Poul-Henning Kamp phk at phk.freebsd.dk
Mon Aug 2 08:39:53 UTC 2010


In message <4C567F19.2080600 at sonic.net>, Rex writes:
>  On 8/1/2010 11:08 PM, John Miles wrote:

>Sorry, John, I am not aware of  '/Bilski v. Kappos' /decision.  Care to 
>share a few words or a concise link on what it is about?

The very brief summary is that the Supreme court ruled that you cannot
patent "a way of hedging energy purchase" or other "purely abstract"
inventions.

In the ruling, which is well worth the read, the judges, together
and individually, are very sceptical of patents which do not cover
tangible stuff, and in particular affirms the day-1 patent-law
principle that "purely abstract" things, like mathematics cannot
be patented.

(http://www.supremecourt.gov/opinions/09pdf/08-964.pdf)

The ruling does not directly address software patents, but it does
raise the barrier considerably with the "purely abstract" part and
several of the separate opinions seem to let it shine though that
they would love to get a pure software patent in front of them, so
they can rule against it.  This also shone through during the
arguments on Bilski.

Needless to say, this is not going to sit quietly with IBM, Microsoft,
Oracle/Sun and so on, which have invested huge sums in their
patent portefolios.

Pretty fast after the Bilski ruling, the patent appeals board took
a HP software patent which was in front of them on "prior arts"
grounds, turned it around send it back down with "according to
SCOTUS this stuff cannot be patented in the first place".

(http://www.groklaw.net/pdf/proudler.pdf)

They probably figured that software patents would end up in front
of the supremes no matter what, so they might as well speed the
process up, by kicking a big company over a patent that was as far
along in the process as possible, to make it happen sooner.

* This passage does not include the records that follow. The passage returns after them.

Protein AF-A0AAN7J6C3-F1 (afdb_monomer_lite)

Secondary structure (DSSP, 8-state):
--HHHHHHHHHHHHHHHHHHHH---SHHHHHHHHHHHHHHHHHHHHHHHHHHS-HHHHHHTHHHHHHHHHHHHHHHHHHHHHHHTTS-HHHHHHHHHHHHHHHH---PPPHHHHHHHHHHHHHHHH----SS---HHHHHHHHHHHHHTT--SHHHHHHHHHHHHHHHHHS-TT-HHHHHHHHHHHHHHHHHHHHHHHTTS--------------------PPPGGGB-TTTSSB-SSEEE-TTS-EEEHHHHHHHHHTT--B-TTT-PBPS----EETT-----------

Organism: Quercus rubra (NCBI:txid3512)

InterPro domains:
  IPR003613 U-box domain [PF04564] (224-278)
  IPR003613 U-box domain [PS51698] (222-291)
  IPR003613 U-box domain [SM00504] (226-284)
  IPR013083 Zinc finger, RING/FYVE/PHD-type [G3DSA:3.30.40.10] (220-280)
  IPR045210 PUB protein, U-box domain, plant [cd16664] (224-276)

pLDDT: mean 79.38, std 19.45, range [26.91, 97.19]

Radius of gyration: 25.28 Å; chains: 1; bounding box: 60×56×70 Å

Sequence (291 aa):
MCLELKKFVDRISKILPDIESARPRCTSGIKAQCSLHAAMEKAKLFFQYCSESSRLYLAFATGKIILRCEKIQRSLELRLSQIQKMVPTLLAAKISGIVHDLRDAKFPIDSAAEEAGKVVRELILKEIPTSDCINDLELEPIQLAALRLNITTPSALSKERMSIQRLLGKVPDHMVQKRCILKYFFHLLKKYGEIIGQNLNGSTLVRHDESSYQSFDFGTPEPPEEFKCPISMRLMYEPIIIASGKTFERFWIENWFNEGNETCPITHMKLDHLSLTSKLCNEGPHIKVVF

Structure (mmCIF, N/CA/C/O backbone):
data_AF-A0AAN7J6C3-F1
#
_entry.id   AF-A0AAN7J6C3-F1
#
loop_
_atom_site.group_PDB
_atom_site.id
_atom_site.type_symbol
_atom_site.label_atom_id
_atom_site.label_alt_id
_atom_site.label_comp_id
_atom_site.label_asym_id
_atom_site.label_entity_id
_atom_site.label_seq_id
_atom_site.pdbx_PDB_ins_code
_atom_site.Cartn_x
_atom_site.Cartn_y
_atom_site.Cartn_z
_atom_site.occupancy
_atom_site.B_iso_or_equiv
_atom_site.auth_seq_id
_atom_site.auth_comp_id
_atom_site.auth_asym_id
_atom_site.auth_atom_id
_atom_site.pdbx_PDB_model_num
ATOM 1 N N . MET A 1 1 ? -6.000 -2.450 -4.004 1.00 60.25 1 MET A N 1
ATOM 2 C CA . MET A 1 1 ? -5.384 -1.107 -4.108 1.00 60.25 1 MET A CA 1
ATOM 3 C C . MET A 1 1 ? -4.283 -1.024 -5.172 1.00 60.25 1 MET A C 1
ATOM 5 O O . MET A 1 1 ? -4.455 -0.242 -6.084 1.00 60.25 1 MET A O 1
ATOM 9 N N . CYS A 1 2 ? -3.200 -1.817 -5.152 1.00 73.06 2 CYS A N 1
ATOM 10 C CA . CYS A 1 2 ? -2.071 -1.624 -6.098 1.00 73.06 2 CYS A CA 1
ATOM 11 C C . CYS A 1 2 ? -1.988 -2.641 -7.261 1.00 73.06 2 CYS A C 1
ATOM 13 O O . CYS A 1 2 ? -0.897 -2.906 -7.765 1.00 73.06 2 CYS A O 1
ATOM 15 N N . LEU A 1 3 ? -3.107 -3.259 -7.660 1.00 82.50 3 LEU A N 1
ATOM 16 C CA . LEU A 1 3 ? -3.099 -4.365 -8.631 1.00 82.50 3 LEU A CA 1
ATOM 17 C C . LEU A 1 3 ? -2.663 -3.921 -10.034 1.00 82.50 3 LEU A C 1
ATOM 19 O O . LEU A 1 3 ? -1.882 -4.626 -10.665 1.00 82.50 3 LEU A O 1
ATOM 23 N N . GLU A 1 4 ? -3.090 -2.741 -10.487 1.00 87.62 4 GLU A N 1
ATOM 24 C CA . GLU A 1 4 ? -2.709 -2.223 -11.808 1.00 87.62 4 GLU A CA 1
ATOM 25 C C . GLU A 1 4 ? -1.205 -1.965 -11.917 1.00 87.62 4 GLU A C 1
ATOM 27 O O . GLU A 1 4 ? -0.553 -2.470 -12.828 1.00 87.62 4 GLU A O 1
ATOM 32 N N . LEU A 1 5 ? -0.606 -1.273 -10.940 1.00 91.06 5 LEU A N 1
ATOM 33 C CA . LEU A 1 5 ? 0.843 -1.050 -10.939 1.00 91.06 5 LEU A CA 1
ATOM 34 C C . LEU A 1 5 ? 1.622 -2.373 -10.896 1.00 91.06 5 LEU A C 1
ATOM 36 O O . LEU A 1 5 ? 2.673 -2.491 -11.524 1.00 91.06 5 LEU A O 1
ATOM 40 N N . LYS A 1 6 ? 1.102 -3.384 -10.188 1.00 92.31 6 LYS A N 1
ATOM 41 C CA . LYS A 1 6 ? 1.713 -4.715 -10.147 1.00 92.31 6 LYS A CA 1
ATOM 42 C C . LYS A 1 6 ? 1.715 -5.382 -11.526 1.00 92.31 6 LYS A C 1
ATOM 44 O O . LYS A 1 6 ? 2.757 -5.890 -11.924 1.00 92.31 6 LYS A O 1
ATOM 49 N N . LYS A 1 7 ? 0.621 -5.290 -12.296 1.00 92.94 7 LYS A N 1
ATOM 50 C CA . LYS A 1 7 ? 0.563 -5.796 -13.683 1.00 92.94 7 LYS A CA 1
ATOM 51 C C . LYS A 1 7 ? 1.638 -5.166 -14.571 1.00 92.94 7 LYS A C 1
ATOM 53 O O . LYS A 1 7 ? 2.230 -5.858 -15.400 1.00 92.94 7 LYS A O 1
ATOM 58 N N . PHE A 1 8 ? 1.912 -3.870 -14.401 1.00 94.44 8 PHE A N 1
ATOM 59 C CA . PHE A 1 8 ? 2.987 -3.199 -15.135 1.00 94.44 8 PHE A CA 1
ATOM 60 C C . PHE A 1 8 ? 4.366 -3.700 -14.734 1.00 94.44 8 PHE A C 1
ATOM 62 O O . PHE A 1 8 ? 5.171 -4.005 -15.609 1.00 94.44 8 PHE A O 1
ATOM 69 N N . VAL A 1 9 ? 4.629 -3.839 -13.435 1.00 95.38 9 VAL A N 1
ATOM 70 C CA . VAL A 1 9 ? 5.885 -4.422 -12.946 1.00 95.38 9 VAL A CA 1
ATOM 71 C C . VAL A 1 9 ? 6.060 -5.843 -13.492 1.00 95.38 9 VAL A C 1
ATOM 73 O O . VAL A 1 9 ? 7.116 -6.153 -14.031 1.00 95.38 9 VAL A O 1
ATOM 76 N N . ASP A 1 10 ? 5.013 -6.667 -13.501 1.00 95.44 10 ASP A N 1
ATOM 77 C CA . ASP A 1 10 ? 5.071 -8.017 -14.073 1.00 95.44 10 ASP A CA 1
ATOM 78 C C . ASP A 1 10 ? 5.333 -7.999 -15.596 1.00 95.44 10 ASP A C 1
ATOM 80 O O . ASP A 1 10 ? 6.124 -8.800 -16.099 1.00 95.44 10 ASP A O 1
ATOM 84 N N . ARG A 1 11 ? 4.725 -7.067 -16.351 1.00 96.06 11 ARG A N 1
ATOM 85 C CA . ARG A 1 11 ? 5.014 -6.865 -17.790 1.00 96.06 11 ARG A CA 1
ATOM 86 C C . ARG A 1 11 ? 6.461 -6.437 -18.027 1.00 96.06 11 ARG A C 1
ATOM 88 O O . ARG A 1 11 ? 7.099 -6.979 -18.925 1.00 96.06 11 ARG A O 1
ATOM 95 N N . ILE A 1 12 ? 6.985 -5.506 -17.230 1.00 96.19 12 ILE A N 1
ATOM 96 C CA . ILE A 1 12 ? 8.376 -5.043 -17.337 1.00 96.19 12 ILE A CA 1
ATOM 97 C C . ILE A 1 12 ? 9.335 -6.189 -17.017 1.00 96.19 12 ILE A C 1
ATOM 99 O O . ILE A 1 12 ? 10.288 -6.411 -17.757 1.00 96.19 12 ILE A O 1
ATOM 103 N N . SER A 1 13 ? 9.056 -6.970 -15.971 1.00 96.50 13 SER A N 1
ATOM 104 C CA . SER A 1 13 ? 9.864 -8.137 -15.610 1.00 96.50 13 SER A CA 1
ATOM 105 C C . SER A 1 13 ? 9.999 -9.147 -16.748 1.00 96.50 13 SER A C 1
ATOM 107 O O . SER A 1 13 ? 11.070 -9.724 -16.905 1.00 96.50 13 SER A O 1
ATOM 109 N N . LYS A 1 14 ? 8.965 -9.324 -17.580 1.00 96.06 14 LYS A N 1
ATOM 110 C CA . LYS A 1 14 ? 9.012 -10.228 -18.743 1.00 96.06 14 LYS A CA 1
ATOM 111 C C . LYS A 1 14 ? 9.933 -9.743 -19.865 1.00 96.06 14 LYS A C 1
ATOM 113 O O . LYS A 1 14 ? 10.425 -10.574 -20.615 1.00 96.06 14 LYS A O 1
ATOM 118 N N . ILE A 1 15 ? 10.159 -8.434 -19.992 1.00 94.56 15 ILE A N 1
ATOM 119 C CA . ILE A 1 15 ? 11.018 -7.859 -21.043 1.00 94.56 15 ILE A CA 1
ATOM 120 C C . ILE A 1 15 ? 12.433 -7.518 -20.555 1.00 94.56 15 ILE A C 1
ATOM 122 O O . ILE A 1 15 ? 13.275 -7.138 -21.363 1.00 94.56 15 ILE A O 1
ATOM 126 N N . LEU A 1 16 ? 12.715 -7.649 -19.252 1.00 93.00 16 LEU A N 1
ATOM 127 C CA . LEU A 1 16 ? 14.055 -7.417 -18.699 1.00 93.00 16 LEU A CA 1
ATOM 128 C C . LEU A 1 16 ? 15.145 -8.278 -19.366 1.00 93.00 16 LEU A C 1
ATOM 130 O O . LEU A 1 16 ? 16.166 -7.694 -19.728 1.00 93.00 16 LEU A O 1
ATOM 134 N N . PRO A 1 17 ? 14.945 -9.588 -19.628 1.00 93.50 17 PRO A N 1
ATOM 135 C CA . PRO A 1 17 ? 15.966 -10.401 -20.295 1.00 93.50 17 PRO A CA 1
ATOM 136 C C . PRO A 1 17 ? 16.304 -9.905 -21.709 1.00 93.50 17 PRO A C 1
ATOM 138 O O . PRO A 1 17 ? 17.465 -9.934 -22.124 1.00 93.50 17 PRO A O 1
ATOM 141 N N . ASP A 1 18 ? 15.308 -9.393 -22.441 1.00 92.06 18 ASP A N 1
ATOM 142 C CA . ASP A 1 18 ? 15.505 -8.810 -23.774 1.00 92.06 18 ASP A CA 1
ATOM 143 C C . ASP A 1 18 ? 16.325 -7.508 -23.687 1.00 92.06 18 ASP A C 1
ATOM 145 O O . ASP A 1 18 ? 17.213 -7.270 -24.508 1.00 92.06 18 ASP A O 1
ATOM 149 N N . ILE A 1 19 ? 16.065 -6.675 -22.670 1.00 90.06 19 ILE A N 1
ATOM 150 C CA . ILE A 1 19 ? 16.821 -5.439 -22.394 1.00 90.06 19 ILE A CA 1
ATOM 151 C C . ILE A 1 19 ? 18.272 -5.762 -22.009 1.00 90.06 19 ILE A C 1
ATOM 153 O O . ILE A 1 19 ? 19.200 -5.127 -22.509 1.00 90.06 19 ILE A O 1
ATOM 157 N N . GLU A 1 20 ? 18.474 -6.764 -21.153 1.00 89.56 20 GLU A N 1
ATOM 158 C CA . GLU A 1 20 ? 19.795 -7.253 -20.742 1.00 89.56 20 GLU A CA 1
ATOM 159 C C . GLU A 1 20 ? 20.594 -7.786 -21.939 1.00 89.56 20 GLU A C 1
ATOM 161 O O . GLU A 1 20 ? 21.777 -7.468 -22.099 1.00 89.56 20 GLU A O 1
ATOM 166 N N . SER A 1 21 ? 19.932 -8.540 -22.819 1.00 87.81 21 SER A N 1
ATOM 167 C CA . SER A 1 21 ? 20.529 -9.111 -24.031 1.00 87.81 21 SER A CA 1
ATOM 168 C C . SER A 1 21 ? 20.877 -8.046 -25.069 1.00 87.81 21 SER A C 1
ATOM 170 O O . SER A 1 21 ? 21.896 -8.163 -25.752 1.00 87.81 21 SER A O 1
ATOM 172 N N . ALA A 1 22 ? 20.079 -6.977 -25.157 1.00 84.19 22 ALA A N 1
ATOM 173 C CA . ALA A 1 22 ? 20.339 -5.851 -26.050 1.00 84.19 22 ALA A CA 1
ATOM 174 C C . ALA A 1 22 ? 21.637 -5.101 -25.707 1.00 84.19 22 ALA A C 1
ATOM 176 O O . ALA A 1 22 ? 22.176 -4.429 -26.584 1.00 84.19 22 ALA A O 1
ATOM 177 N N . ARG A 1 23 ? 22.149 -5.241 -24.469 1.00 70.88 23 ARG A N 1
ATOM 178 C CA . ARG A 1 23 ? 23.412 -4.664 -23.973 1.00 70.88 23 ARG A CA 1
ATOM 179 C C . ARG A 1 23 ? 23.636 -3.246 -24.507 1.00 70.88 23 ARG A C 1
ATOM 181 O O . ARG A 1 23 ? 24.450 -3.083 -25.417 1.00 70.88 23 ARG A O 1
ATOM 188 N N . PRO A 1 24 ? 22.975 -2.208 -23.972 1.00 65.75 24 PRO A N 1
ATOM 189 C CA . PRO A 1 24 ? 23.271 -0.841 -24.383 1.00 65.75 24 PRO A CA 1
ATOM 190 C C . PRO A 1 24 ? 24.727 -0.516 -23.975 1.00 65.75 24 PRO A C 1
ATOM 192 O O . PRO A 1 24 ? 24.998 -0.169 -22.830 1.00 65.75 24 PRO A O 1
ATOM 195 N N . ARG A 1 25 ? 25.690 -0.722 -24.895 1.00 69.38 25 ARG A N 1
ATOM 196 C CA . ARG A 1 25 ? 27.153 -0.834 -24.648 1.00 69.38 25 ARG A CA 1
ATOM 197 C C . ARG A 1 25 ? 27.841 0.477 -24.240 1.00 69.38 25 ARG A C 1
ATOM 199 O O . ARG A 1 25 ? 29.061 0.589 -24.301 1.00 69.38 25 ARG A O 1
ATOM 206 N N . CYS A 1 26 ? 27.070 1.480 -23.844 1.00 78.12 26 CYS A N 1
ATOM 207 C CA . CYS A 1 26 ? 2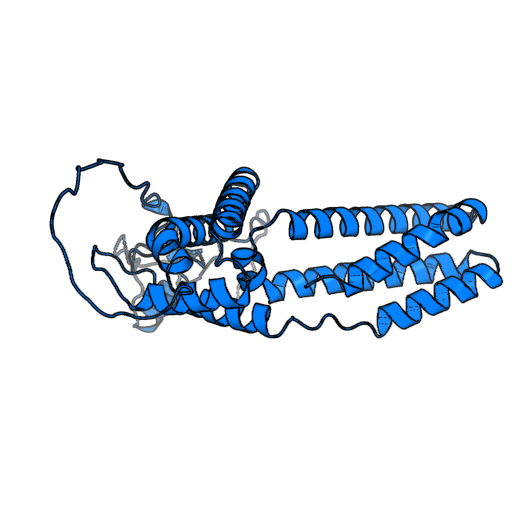7.547 2.769 -23.376 1.00 78.12 26 CYS A CA 1
ATOM 208 C C . CYS A 1 26 ? 27.369 2.888 -21.856 1.00 78.12 26 CYS A C 1
ATOM 210 O O . CYS A 1 26 ? 26.485 2.279 -21.251 1.00 78.12 26 CYS A O 1
ATOM 212 N N . THR A 1 27 ? 28.193 3.718 -21.217 1.00 83.88 27 THR A N 1
ATOM 213 C CA . THR A 1 27 ? 28.112 3.971 -19.768 1.00 83.88 27 THR A CA 1
ATOM 214 C C . THR A 1 27 ? 26.748 4.527 -19.351 1.00 83.88 27 THR A C 1
ATOM 216 O O . THR A 1 27 ? 26.262 4.224 -18.262 1.00 83.88 27 THR A O 1
ATOM 219 N N . SER A 1 28 ? 26.097 5.302 -20.223 1.00 84.44 28 SER A N 1
ATOM 220 C CA . SER A 1 28 ? 24.726 5.785 -20.039 1.00 84.44 28 SER A CA 1
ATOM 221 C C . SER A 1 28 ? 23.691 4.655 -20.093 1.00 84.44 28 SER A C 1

As long as the patent appeals boards ruling stands, all pure software
patents are void.

A good rule of thumb for "pure software patent" is: "If can it run
on any normal computer, like a PC, without special hardware, it
cannot be patented".


Poul-Henning

PS: Not only am I not a lawyer, I am not even an USAnian :-)

-- 
Poul-Henning Kamp       | UNIX since Zilog Zeus 3.20
phk at FreeBSD.ORG         | TCP/IP since RFC 956
FreeBSD committer       | BSD since 4.3-tahoe    
Never attribute to malice what can adequately be explained by incompetence.